Recorded data -
----

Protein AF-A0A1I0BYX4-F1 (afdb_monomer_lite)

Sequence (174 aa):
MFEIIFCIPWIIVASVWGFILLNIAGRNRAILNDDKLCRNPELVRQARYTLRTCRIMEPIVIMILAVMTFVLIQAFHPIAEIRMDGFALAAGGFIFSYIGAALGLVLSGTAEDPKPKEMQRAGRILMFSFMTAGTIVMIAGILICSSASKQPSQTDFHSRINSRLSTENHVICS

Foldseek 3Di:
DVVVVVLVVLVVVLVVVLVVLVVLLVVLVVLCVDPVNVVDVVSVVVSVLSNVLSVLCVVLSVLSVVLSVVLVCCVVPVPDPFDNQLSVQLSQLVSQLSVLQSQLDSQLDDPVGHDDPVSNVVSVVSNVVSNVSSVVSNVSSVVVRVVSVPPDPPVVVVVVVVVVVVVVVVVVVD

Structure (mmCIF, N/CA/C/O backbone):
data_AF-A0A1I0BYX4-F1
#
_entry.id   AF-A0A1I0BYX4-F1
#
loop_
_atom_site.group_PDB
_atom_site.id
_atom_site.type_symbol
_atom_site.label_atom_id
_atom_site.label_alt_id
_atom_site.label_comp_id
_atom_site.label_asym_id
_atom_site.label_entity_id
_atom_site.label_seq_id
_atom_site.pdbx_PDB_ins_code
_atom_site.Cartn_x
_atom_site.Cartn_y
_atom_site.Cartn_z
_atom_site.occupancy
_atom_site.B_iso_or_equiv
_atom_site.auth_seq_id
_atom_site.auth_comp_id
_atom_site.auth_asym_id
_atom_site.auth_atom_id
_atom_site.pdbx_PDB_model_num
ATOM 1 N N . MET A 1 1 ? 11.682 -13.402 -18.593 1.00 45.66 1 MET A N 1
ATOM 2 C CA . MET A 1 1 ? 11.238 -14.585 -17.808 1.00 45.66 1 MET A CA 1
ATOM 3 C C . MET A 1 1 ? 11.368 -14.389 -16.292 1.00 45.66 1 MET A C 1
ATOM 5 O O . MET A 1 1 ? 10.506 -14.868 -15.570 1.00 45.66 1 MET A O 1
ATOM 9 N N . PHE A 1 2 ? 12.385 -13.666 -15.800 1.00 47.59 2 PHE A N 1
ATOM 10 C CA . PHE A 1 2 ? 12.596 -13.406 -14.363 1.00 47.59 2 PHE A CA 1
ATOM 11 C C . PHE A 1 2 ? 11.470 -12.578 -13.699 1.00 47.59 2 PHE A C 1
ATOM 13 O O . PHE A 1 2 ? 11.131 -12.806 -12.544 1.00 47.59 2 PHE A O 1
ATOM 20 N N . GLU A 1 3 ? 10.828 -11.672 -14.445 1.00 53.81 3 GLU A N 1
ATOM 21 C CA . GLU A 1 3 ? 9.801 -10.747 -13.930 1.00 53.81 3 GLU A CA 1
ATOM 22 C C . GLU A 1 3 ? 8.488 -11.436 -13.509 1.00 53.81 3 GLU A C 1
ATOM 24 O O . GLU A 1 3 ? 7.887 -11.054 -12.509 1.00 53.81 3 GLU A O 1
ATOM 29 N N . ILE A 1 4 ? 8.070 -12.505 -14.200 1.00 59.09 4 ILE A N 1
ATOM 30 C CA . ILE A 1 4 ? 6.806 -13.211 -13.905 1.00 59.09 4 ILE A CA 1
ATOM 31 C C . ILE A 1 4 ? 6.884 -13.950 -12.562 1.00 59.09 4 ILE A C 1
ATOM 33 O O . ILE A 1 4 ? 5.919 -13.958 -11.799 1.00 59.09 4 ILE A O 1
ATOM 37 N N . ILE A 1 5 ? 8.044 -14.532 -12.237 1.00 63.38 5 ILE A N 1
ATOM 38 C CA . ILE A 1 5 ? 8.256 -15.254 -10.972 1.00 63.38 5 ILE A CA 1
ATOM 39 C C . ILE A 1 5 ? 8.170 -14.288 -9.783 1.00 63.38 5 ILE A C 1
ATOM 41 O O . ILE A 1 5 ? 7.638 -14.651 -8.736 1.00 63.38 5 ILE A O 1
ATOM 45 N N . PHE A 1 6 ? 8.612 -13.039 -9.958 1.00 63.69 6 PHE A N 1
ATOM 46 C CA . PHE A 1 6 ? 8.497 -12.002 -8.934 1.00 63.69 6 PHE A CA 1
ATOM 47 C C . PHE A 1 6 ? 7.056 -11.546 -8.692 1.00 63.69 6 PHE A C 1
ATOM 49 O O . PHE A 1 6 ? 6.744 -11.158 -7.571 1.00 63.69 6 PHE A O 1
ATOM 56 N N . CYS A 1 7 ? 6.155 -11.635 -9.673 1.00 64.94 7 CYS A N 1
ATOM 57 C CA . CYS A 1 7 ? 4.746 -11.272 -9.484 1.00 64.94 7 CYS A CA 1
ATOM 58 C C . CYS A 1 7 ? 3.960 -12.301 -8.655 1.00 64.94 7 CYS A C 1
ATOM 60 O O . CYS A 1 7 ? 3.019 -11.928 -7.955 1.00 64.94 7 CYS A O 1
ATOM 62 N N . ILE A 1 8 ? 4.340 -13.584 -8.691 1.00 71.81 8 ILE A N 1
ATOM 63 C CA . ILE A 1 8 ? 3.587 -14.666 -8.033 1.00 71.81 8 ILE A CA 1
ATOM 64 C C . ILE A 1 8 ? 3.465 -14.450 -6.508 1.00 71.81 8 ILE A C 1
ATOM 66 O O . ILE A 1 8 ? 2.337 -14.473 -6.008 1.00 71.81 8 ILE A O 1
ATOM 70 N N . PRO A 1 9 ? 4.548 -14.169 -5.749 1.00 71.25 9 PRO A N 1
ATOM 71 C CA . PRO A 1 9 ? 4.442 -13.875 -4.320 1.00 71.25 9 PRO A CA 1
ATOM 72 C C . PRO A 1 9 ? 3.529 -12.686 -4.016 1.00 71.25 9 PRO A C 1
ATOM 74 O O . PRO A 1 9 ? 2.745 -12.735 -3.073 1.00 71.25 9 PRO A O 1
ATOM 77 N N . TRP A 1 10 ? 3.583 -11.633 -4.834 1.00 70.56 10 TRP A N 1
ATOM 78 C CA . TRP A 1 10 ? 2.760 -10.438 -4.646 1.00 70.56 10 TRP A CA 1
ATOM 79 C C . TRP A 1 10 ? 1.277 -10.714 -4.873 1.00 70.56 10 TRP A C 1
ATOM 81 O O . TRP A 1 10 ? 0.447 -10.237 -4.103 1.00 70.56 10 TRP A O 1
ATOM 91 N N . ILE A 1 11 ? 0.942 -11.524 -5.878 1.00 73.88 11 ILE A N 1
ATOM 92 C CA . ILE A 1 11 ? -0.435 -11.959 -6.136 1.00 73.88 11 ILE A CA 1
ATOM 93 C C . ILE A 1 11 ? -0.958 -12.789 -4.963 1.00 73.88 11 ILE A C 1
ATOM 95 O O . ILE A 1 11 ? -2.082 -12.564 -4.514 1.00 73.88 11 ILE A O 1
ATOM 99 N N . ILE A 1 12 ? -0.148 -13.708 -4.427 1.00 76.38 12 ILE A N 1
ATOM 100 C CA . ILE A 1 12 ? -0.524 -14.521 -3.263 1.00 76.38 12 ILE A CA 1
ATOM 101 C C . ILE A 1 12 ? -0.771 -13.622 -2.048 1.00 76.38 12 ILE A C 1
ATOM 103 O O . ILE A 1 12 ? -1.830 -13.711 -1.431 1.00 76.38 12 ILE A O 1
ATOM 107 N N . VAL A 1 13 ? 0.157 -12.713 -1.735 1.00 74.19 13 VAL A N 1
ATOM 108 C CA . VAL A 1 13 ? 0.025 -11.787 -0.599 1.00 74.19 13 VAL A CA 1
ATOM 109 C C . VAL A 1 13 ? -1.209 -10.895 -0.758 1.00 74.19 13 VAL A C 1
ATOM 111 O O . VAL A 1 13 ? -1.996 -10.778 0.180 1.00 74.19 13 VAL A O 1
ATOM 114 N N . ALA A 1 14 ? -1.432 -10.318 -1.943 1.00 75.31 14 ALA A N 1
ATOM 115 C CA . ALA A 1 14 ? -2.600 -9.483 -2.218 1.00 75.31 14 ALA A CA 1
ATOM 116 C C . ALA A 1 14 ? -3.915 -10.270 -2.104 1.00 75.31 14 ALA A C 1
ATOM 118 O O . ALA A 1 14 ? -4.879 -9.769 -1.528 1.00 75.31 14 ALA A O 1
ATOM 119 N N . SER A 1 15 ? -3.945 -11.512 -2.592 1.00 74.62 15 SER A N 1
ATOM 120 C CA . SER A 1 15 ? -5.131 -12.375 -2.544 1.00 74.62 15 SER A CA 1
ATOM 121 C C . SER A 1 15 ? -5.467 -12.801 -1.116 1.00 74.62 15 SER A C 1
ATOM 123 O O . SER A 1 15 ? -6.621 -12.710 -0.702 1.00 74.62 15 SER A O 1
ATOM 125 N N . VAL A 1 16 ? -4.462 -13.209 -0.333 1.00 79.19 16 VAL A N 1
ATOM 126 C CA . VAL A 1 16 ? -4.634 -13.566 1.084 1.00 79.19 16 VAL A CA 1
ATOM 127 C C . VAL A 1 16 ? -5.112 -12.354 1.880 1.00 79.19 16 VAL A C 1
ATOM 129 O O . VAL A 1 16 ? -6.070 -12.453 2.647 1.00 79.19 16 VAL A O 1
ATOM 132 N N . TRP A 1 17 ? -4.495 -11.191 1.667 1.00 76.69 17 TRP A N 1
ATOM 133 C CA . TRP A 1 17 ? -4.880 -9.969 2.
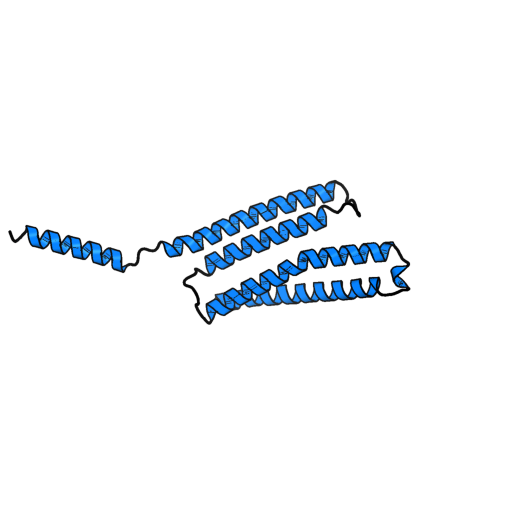366 1.00 76.69 17 TRP A CA 1
ATOM 134 C C . TRP A 1 17 ? -6.285 -9.496 1.980 1.00 76.69 17 TRP A C 1
ATOM 136 O O . TRP A 1 17 ? -7.085 -9.157 2.852 1.00 76.69 17 TRP A O 1
ATOM 146 N N . GLY A 1 18 ? -6.624 -9.550 0.690 1.00 74.38 18 GLY A N 1
ATOM 147 C CA . GLY A 1 18 ? -7.967 -9.268 0.189 1.00 74.38 18 GLY A CA 1
ATOM 148 C C . GLY A 1 18 ? -9.017 -10.201 0.792 1.00 74.38 18 GLY A C 1
ATOM 149 O O . GLY A 1 18 ? -10.050 -9.737 1.270 1.00 74.38 18 GLY A O 1
ATOM 150 N N . PHE A 1 19 ? -8.731 -11.504 0.865 1.00 77.81 19 PHE A N 1
ATOM 151 C CA . PHE A 1 19 ? -9.621 -12.486 1.487 1.00 77.81 19 PHE A CA 1
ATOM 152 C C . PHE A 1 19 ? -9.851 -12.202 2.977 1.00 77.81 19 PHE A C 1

----

Task goal -
Lines to set down from above: the line with "ATOM 33 O O", the line with "ATOM 62 N N", and every line between, each exactly as written.

Finished task -
ATOM 33 O O . ILE A 1 4 ? 5.919 -13.958 -11.799 1.00 59.09 4 ILE A O 1
ATOM 37 N N . ILE A 1 5 ? 8.044 -14.532 -12.237 1.00 63.38 5 ILE A N 1
ATOM 38 C CA . ILE A 1 5 ? 8.256 -15.254 -10.972 1.00 63.38 5 ILE A CA 1
ATOM 39 C C . ILE A 1 5 ? 8.170 -14.288 -9.783 1.00 63.38 5 ILE A C 1
ATOM 41 O O . ILE A 1 5 ? 7.638 -14.651 -8.736 1.00 63.38 5 ILE A O 1
ATOM 45 N N . PHE A 1 6 ? 8.612 -13.039 -9.958 1.00 63.69 6 PHE A N 1
ATOM 46 C CA . PHE A 1 6 ? 8.497 -12.002 -8.934 1.00 63.69 6 PHE A CA 1
ATOM 47 C C . PHE A 1 6 ? 7.056 -11.546 -8.692 1.00 63.69 6 PHE A C 1
ATOM 49 O O . PHE A 1 6 ? 6.744 -11.158 -7.571 1.00 63.69 6 PHE A O 1
ATOM 56 N N . CYS A 1 7 ? 6.155 -11.635 -9.673 1.00 64.94 7 CYS A N 1
ATOM 57 C CA . CYS A 1 7 ? 4.746 -11.272 -9.484 1.00 64.94 7 CYS A CA 1
ATOM 58 C C . CYS A 1 7 ? 3.960 -12.301 -8.655 1.00 64.94 7 CYS A C 1
ATOM 60 O O . CYS A 1 7 ? 3.019 -11.928 -7.955 1.00 64.94 7 CYS A O 1
ATOM 62 N N . ILE A 1 8 ? 4.340 -13.584 -8.691 1.00 71.81 8 ILE A N 1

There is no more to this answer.